The job allows him to stay close to the game. “But … it isn’t as good as coaching.” he said. “That relationship you had with the players was the difference.”

And that is at the heart of this column.

Whenever players from his teams get together, we remember the atmosphere Corso created even more than the games we won. Truly uncharacteristic in the days when Woody Hayes and Bear Bryant were the coaching kingpins, Corso believed the game could be fun.

One year when we had a game on Thanksgiving, he showed up in the locker room before the game with a turkey. A live turkey, with an “L” painted on its side. He had the captains walk it out on a leash with them to the coin flip.

It was so crazy. It was so Corso.

Another season, Corso called us in and said he hated that uniforms eliminated all manner of individual expression. He didn’t like that concept. So he supplied little bottles of white and red paint for each player to decorate their cleats any way they wanted.

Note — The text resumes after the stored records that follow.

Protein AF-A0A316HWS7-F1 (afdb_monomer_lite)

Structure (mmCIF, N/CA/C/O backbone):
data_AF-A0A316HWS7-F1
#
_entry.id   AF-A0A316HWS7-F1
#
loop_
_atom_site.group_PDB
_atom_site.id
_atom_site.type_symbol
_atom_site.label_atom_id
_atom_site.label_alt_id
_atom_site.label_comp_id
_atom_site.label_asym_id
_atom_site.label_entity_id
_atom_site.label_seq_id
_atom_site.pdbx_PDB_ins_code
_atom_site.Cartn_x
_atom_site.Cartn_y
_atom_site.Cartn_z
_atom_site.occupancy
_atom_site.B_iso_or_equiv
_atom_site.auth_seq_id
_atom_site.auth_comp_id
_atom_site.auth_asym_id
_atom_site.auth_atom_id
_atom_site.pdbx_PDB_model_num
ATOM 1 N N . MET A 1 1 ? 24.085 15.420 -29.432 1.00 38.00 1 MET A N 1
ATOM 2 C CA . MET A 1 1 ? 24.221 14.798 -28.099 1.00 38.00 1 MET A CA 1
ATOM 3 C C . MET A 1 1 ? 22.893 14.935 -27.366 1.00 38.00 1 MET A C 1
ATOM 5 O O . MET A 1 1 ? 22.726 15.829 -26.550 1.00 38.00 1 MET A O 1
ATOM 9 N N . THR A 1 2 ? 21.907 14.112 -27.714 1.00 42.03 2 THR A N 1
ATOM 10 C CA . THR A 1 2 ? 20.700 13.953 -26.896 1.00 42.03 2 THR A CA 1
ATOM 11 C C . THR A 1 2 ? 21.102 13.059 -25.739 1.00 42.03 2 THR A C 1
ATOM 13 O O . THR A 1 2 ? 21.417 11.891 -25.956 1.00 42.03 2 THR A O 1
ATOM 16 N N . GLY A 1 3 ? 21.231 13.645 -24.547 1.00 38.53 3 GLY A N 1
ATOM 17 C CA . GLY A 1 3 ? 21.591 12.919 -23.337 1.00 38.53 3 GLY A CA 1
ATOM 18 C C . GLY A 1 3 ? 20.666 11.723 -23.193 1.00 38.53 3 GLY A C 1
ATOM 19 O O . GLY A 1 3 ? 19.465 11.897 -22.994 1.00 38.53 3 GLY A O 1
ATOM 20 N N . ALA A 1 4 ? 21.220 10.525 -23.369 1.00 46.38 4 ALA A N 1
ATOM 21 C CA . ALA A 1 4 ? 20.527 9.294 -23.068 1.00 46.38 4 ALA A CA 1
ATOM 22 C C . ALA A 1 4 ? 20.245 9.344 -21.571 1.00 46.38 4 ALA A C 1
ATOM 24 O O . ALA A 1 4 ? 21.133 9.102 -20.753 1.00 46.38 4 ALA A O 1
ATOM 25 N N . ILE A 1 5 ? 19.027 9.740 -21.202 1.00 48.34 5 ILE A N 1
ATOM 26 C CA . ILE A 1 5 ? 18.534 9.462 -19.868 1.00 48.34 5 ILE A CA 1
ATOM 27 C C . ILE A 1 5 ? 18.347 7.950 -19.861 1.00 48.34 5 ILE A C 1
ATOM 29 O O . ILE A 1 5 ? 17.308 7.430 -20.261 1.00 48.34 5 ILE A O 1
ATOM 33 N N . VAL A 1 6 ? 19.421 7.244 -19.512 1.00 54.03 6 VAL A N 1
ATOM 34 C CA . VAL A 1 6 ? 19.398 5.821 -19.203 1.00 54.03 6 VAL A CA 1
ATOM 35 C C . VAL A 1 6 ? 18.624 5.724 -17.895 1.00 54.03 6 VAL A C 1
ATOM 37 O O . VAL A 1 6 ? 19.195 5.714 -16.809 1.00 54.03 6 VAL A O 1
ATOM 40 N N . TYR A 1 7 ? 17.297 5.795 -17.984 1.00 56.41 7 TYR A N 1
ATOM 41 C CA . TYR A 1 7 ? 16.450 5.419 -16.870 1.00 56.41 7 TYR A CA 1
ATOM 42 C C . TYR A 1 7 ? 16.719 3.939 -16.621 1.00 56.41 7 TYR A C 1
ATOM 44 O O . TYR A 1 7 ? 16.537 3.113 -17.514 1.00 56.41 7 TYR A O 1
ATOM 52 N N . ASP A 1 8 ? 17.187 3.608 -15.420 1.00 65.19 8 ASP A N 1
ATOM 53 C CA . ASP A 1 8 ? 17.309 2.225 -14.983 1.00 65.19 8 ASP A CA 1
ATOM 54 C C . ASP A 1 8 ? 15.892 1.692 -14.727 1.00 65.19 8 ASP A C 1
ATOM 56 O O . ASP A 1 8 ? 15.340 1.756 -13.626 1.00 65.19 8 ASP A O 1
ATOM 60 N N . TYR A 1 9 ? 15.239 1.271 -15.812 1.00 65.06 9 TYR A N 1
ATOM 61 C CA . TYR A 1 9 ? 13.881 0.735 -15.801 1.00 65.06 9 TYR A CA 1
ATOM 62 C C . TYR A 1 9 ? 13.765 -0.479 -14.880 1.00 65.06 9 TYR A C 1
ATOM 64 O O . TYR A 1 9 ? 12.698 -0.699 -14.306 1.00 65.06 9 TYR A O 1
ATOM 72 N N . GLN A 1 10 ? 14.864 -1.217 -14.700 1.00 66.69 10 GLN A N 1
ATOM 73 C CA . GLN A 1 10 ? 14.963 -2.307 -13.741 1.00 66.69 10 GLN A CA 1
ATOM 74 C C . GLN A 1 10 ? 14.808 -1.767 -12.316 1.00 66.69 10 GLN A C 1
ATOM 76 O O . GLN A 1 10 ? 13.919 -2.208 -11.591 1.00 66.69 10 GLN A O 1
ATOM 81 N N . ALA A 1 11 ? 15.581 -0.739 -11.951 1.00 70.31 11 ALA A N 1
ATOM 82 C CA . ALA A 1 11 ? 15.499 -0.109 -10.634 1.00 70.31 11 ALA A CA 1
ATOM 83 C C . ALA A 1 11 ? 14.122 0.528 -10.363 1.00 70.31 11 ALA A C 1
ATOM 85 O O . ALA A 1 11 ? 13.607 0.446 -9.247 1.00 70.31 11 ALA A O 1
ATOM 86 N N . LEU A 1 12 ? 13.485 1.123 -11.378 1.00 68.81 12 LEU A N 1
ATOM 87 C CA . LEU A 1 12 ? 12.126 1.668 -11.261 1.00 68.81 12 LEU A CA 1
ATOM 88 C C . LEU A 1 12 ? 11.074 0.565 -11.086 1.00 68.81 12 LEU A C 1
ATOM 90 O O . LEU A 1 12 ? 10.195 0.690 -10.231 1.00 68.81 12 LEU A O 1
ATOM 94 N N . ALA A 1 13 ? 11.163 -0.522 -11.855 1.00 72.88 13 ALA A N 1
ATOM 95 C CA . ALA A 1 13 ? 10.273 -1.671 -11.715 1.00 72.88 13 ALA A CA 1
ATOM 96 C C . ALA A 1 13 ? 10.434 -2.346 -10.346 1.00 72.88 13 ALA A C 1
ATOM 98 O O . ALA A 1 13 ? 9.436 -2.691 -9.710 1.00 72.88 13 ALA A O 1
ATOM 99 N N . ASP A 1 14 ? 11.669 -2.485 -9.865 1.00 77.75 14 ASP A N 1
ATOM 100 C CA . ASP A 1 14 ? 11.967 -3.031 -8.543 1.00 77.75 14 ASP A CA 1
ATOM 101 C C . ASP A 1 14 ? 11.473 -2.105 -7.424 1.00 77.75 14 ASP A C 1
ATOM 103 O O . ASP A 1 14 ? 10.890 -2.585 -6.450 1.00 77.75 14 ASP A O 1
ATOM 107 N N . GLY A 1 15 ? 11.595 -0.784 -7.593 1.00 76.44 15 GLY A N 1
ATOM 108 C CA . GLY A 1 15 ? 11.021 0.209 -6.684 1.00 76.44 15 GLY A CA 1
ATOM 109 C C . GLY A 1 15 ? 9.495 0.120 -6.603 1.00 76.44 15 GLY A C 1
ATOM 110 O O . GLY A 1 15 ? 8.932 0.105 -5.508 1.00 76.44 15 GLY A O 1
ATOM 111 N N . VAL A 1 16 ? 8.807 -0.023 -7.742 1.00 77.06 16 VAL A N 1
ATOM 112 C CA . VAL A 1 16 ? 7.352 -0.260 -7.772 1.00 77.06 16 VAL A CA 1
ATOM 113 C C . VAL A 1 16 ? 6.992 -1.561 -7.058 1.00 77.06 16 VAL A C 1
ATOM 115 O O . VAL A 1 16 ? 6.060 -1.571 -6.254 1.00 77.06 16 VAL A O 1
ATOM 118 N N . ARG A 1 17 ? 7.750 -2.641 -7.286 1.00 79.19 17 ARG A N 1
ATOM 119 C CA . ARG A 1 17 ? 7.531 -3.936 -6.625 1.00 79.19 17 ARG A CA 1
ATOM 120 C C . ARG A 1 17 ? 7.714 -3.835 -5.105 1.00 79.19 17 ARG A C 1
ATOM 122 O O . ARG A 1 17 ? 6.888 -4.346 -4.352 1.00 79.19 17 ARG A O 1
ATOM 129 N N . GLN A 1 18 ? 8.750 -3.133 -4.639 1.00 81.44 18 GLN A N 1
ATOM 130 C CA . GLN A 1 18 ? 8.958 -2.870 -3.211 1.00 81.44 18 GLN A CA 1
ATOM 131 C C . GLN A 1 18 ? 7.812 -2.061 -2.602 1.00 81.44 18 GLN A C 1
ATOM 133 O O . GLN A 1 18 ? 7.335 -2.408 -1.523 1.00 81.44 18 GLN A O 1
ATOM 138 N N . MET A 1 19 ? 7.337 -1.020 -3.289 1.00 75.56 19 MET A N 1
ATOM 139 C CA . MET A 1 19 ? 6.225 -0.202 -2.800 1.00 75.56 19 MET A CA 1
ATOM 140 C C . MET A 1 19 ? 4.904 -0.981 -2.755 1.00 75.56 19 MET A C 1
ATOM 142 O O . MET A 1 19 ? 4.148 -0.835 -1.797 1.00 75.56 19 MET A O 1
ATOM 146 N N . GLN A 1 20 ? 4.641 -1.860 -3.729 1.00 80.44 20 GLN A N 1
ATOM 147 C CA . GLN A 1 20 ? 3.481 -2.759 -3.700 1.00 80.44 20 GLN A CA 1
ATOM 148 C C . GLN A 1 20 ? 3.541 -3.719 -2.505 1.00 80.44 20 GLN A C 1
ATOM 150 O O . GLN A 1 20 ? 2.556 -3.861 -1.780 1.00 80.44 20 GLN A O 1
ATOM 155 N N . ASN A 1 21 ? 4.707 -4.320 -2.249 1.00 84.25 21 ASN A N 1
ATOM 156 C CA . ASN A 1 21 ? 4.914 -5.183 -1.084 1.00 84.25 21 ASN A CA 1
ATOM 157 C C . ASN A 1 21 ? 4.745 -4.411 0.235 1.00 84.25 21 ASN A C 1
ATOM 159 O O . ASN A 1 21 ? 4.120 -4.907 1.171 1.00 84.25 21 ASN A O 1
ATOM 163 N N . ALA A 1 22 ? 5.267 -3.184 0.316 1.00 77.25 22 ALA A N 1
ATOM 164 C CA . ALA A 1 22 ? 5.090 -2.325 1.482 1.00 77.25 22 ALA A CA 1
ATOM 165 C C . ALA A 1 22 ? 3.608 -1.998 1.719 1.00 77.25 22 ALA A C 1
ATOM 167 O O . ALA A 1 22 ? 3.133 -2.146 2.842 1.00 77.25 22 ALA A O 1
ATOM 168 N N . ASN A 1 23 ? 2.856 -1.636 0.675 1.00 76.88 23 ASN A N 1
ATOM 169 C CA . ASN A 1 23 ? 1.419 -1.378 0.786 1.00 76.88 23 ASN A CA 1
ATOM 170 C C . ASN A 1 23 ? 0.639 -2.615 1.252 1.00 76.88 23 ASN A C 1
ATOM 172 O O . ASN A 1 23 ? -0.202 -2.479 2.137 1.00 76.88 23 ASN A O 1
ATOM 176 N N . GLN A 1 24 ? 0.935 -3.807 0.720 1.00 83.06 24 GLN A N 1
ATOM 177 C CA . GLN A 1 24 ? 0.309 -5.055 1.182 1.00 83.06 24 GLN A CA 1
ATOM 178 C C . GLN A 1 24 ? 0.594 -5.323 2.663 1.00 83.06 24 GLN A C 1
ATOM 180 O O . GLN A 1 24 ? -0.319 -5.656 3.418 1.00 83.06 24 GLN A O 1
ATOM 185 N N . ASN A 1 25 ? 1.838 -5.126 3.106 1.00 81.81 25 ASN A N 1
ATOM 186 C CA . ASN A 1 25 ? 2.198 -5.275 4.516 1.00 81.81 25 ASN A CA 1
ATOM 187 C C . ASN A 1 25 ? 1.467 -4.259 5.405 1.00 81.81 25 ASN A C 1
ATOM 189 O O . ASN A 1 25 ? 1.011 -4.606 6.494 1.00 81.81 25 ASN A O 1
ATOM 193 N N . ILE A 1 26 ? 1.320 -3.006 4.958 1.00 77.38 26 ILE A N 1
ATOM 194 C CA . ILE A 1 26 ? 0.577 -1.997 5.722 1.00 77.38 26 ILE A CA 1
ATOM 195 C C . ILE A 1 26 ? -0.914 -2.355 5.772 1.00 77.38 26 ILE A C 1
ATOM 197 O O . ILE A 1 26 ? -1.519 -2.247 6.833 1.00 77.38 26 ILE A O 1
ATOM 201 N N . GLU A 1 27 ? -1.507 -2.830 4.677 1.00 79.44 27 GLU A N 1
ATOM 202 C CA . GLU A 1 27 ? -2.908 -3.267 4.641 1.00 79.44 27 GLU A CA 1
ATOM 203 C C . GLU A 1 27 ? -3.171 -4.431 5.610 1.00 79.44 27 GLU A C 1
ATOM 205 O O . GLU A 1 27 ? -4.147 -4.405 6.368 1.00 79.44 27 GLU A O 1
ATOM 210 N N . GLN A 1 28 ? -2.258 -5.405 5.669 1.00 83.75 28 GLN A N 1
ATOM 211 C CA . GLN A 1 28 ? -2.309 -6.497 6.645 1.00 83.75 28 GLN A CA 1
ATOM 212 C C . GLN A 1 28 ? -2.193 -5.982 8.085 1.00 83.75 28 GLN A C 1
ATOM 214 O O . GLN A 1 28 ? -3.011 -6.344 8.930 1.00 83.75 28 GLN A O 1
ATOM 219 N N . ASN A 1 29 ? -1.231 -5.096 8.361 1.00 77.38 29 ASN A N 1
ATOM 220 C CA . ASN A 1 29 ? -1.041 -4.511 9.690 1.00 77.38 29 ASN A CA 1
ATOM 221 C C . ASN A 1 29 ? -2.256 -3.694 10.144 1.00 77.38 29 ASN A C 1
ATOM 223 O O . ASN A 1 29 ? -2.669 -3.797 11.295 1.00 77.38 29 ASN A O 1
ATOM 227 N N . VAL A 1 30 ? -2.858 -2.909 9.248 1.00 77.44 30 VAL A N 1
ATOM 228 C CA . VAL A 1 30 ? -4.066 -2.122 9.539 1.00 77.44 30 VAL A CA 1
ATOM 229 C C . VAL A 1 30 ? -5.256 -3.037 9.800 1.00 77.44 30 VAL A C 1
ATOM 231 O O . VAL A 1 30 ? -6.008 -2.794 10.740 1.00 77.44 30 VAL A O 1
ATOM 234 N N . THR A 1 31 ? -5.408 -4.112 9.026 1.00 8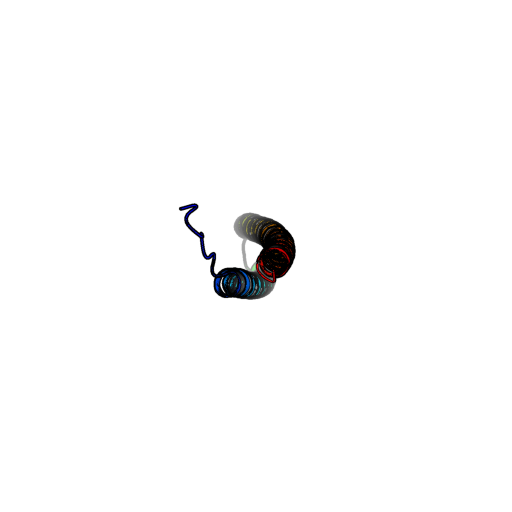1.31 31 THR A N 1
ATOM 235 C CA . THR A 1 31 ? -6.466 -5.110 9.245 1.00 81.31 31 THR A CA 1
ATOM 236 C C . THR A 1 31 ? -6.307 -5.795 10.603 1.00 81.31 31 THR A C 1
ATOM 238 O O . THR A 1 31 ? -7.271 -5.878 11.364 1.00 81.31 31 THR A O 1
ATOM 241 N N . ALA A 1 32 ? -5.088 -6.223 10.942 1.00 81.38 32 ALA A N 1
ATOM 242 C CA . ALA A 1 32 ? -4.781 -6.836 12.232 1.00 81.38 32 ALA A CA 1
ATOM 243 C C . ALA A 1 32 ? -5.035 -5.867 13.398 1.00 81.38 32 ALA A C 1
ATOM 245 O O . ALA A 1 32 ? -5.645 -6.244 14.399 1.00 81.38 32 ALA A O 1
ATOM 246 N N . LEU A 1 33 ? -4.630 -4.602 13.252 1.00 74.88 33 LEU A N 1
ATOM 247 C CA . LEU A 1 33 ? -4.874 -3.566 14.251 1.00 74.88 33 LEU A CA 1
ATOM 248 C C . LEU A 1 33 ? -6.377 -3.300 14.425 1.00 74.88 33 LEU A C 1
ATOM 250 O O . LEU A 1 33 ? -6.849 -3.145 15.546 1.00 74.88 33 LEU A O 1
ATOM 254 N N . ASN A 1 34 ? -7.151 -3.291 13.337 1.00 75.19 34 ASN A N 1
ATOM 255 C CA . ASN A 1 34 ? -8.602 -3.108 13.389 1.00 75.19 34 ASN A CA 1
ATOM 256 C C . ASN A 1 34 ? -9.298 -4.270 14.122 1.00 75.19 34 ASN A C 1
ATOM 258 O O . ASN A 1 34 ? -10.134 -4.033 14.989 1.00 75.19 34 ASN A O 1
ATOM 262 N N . GLN A 1 35 ? -8.884 -5.516 13.871 1.00 79.00 35 GLN A N 1
ATOM 263 C CA . GLN A 1 35 ? -9.390 -6.689 14.597 1.00 79.00 35 GLN A CA 1
ATOM 264 C C . GLN A 1 35 ? -9.052 -6.644 16.093 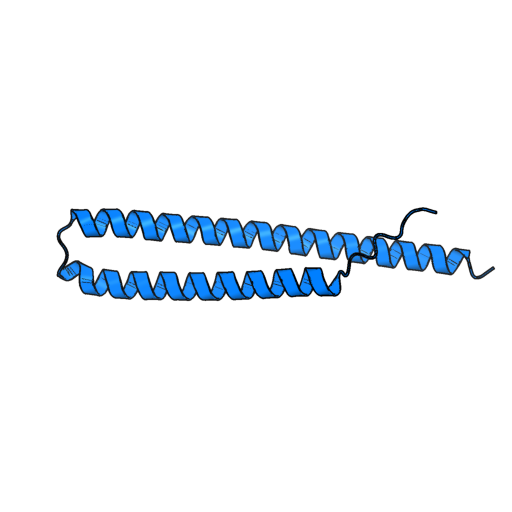1.00 79.00 35 GLN A C 1
ATOM 266 O O . GLN A 1 35 ? -9.917 -6.903 16.931 1.00 79.00 35 GLN A O 1
ATOM 271 N N . GLN A 1 36 ? -7.814 -6.279 16.444 1.00 73.38 36 GLN A N 1
ATOM 272 C CA . GLN A 1 36 ? -7.412 -6.125 17.845 1.00 73.38 36 GLN A CA 1
ATOM 273 C C . GLN A 1 36 ? -8.236 -5.041 18.539 1.00 73.38 36 GLN A C 1
ATOM 275 O O . GLN A 1 36 ? -8.739 -5.263 19.640 1.00 73.38 36 GLN A O 1
ATOM 280 N N . VAL A 1 37 ? -8.438 -3.895 17.885 1.00 69.19 37 VAL A N 1
ATOM 281 C CA . VAL A 1 37 ? -9.243 -2.814 18.453 1.00 69.19 37 VAL A CA 1
ATOM 282 C C . VAL A 1 37 ? -10.720 -3.181 18.538 1.00 69.19 37 VAL A C 1
ATOM 284 O O . VAL A 1 37 ? -11.323 -2.875 19.555 1.00 69.19 37 VAL A O 1
ATOM 287 N N . GLN A 1 38 ? -11.296 -3.902 17.573 1.00 70.94 38 GLN A N 1
ATOM 288 C CA . GLN A 1 38 ? -12.661 -4.427 17.706 1.00 70.94 38 GLN A CA 1
ATOM 289 C C . GLN A 1 38 ? -12.811 -5.339 18.927 1.00 70.94 38 GLN A C 1
ATOM 291 O O . GLN A 1 38 ? -13.785 -5.199 19.657 1.00 70.94 38 GLN A O 1
ATOM 296 N N . SER A 1 39 ? -11.829 -6.202 19.211 1.00 74.25 39 SER A N 1
ATOM 297 C CA . SER A 1 39 ? -11.860 -7.029 20.429 1.00 74.25 39 SER A CA 1
ATOM 298 C C . SER A 1 39 ? -11.723 -6.213 21.720 1.00 74.25 39 SER A C 1
ATOM 300 O O . SER A 1 39 ? -12.267 -6.584 22.755 1.00 74.25 39 SER A O 1
ATOM 302 N N . LEU A 1 40 ? -11.018 -5.079 21.662 1.00 66.81 40 LEU A N 1
ATOM 303 C CA . LEU A 1 40 ? -10.856 -4.156 22.787 1.00 66.81 40 LEU A CA 1
ATOM 304 C C . LEU A 1 40 ? -12.036 -3.188 22.920 1.00 66.81 40 LEU A C 1
ATOM 306 O O . LEU A 1 40 ? -12.243 -2.642 24.000 1.00 66.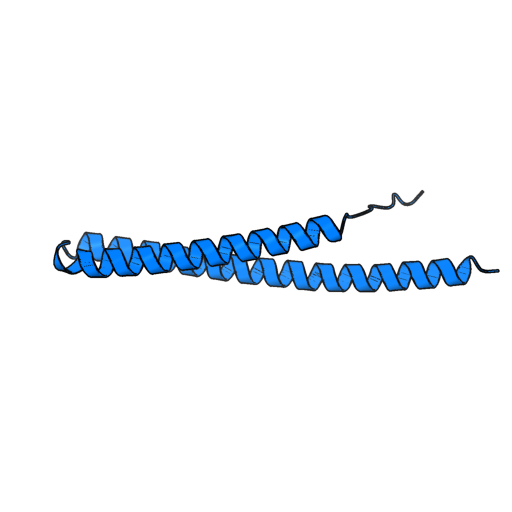81 40 LEU A O 1
ATOM 310 N N . MET A 1 41 ? -12.807 -2.962 21.858 1.00 65.06 41 MET A N 1
ATOM 311 C CA . MET A 1 41 ? -13.935 -2.033 21.829 1.00 65.06 41 MET A CA 1
ATOM 312 C C . MET A 1 41 ? -15.094 -2.466 22.723 1.00 65.06 41 MET A C 1
ATOM 314 O O . MET A 1 41 ? -15.812 -1.595 23.199 1.00 65.06 41 MET A O 1
ATOM 318 N N . ASP A 1 42 ? -15.205 -3.753 23.054 1.00 63.44 42 ASP A N 1
ATOM 319 C CA . ASP A 1 42 ? -16.097 -4.212 24.128 1.00 63.44 42 ASP A CA 1
ATOM 320 C C . ASP A 1 42 ? -15.739 -3.579 25.495 1.00 63.44 42 ASP A C 1
ATOM 322 O O . ASP A 1 42 ? -16.573 -3.538 26.398 1.00 63.44 42 ASP A O 1
ATOM 326 N N . SER A 1 43 ? -14.517 -3.044 25.648 1.00 66.88 43 SER A N 1
ATOM 327 C CA . SER A 1 43 ? -14.022 -2.363 26.856 1.00 66.88 43 SER A CA 1
ATOM 328 C C . SER A 1 43 ? -13.835 -0.841 26.730 1.00 66.88 43 SER A C 1
ATOM 330 O O . SER A 1 43 ? -13.656 -0.177 27.752 1.00 66.88 43 SER A O 1
ATOM 332 N N . PHE A 1 44 ? -13.862 -0.268 25.519 1.00 61.78 44 PHE A N 1
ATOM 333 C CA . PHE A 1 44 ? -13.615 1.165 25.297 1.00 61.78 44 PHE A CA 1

I was a plodding offensive lineman, but I remember feeling like Mercury when I painted my shoes white with red lightning bolts on the side.

Another year, he moved our spring scrimmage to the Kentucky State Penitentiary. He said he had heard that some of the inmates had become big fans and always listened to our games on the radio.

I suspect it was the one way he could assure that our first opponent on the fall schedule couldn’t scout our new schemes in the spring game. But it served as community outreach and made for great press coverage, and a classic newspaper photo of a guard with machine gun looking down from a tower at the action below.

It was different and it was fun, and we flourished in the process.

One story led to another during our phone call.

On the topic of the highly rated UW team hosting USC on Saturday, Corso recalled former coach Don James, a dear friend whom he admired as much as anybody in college football.

But naturally Corso reminded me that our Louisville team of 1972 beat James’ Kent State team (he remembered the exact score, 34-0, off the top of his head) with Nick Saban as a defensive back, and Jack Lambert as middle linebacker.

It is natural that a coach should be remembered and, in some cases, revered by his players. They play such a large role shaping and steering young peoples’ lives. Good or bad.

But here’s what makes Corso different.

When he returned my call, set up through an ESPN PR person, he immediately started asking me about an injury I suffered my senior season. He remembered the exact circumstances, and how it influenced our season.

I hadn’t really talked to him since I exhausted eligibility, and he moved to Indiana University in 1973. I was no All-American, just a role player, but to this day I feel that being a part of that team was a rare and cherished thing.

That Corso still has some recollection of the contributions of one minor guy is the greatest testament to the connection that can be made through sports, a bond so strong and elastic it can stretch over 44 years.

I thanked him for all he had taught us, and for how meaningful the experience had been. And he told me that it was probably the most important thing a coach could hear.

By then, I think we were both a little weepy, or swept away with the rush of nostalgia.

And it’s only now, as I write, that I realize he’d kept his promises — he improved all the facilities and turned us into a nationally ranked team.

And every one of us was bettered by the experience.